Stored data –
-------

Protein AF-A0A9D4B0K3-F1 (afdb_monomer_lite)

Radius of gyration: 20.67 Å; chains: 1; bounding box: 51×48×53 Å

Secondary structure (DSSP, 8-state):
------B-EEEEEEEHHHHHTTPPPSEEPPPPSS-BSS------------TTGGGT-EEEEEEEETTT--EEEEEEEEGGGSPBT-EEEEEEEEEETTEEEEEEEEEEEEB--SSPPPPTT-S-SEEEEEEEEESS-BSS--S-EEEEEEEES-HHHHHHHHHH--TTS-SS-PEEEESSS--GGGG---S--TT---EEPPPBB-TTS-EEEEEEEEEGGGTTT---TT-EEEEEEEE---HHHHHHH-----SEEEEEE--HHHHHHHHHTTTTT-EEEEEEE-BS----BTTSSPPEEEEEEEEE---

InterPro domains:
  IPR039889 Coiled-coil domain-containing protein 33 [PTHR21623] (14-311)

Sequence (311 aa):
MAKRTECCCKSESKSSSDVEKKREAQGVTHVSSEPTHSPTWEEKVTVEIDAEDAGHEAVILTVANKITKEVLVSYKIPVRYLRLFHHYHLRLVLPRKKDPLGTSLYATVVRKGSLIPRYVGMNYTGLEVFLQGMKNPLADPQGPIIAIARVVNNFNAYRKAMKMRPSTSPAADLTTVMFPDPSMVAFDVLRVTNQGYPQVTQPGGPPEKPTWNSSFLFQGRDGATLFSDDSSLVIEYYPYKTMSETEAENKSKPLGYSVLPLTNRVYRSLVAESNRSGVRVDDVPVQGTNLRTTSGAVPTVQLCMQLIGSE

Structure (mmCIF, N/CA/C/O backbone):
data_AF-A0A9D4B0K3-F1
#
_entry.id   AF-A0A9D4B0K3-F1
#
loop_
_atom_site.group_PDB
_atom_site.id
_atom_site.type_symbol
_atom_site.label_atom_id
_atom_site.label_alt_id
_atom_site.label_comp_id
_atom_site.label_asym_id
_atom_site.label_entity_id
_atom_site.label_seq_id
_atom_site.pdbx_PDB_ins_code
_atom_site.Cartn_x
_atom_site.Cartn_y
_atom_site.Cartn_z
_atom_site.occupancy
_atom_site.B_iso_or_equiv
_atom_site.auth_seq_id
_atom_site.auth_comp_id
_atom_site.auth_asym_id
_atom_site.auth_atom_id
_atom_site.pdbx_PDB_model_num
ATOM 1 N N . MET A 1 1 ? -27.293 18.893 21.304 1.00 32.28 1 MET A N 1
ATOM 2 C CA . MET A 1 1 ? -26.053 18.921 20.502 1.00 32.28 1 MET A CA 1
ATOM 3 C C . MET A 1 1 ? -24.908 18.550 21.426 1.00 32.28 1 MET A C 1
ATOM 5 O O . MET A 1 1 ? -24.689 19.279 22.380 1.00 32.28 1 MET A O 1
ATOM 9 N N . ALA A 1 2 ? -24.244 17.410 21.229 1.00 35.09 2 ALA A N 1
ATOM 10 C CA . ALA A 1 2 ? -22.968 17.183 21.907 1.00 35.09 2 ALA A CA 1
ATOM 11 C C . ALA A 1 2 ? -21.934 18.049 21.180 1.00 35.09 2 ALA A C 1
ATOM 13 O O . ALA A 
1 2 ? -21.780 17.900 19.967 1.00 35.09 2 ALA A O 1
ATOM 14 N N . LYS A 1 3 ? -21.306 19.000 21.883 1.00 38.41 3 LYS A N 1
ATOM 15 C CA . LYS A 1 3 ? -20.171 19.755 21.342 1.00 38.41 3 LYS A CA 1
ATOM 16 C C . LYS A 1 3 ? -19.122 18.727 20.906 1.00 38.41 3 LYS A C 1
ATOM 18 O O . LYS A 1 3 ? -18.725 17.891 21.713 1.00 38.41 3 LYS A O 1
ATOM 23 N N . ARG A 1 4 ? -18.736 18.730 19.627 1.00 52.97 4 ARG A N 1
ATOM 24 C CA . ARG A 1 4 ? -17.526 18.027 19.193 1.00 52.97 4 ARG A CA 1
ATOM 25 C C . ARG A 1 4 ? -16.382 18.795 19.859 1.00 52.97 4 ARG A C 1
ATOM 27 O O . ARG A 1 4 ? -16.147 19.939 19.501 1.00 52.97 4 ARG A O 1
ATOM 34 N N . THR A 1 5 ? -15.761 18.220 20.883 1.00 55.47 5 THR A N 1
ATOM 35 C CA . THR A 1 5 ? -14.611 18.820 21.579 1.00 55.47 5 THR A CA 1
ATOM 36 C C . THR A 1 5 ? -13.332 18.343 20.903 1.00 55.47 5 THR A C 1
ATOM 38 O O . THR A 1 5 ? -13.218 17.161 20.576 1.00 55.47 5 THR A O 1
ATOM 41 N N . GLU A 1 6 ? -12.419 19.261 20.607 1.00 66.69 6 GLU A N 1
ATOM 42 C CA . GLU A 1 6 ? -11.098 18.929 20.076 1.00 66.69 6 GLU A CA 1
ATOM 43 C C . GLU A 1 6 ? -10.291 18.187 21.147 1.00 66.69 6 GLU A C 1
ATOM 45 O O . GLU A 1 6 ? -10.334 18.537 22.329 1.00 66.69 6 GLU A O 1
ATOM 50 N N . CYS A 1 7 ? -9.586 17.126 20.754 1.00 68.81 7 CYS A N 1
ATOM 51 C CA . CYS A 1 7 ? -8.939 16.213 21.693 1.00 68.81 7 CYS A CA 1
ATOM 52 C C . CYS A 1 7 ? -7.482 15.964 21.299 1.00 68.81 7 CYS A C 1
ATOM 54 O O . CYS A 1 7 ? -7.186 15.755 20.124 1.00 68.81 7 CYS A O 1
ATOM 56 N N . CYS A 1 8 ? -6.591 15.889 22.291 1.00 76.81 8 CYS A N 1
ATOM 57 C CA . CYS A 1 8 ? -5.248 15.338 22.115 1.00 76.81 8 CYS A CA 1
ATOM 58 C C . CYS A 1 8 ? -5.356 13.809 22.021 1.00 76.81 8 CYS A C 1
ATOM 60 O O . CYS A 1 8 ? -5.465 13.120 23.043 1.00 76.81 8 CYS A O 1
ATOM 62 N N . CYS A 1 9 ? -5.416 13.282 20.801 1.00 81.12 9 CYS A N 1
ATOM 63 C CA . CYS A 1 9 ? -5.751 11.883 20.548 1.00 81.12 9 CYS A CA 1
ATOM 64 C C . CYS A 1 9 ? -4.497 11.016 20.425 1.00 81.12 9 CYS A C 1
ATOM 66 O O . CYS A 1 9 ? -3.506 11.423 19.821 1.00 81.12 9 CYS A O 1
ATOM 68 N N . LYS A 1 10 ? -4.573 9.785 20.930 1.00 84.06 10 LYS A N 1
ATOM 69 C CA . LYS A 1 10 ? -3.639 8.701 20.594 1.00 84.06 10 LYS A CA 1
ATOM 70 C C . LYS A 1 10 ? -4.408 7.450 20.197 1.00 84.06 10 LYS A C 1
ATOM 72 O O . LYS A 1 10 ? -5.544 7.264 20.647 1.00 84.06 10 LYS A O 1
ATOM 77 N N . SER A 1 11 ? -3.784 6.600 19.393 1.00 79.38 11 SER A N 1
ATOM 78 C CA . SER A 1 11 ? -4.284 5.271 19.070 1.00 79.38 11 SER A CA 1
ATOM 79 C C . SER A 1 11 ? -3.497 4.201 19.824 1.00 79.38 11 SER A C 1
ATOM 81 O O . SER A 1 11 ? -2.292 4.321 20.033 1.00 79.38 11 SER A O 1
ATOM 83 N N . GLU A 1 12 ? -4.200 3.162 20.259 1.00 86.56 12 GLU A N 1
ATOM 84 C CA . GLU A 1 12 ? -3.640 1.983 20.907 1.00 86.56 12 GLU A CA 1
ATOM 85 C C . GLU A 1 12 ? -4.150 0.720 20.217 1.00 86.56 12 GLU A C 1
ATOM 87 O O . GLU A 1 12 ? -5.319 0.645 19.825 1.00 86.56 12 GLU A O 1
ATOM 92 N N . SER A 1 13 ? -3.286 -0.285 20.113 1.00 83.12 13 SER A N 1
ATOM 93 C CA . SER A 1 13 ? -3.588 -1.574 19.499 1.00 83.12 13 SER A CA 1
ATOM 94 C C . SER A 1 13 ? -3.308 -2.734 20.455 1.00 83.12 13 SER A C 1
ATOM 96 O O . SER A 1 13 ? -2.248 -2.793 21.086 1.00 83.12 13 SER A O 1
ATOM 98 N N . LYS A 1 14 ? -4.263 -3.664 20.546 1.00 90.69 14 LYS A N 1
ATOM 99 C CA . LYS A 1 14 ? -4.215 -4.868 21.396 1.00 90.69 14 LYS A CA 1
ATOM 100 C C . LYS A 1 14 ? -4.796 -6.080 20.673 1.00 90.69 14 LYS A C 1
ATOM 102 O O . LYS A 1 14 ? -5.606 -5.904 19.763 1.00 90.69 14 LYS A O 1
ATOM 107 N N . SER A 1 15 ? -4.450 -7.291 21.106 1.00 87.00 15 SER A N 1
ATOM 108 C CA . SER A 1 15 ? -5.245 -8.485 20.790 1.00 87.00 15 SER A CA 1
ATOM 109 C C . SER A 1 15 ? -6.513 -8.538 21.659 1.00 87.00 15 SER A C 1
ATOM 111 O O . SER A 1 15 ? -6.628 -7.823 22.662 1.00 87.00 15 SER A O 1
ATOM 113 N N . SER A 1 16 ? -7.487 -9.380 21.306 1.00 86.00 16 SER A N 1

-------

Task objective – Beginning at the line above that contains "ATOM 99 C CA", return each line exactly through the line that contains "ATOM 107 N N", and no others.

Answer –
ATOM 99 C CA . LYS A 1 14 ? -4.215 -4.868 21.396 1.00 90.69 14 LYS A CA 1
ATOM 100 C C . LYS A 1 14 ? -4.796 -6.080 20.673 1.00 90.69 14 LYS A C 1
ATOM 102 O O . LYS A 1 14 ? -5.606 -5.904 19.763 1.00 90.69 14 LYS A O 1
ATOM 107 N N . SER A 1 15 ? -4.450 -7.291 21.106 1.00 87.00 15 SER A N 1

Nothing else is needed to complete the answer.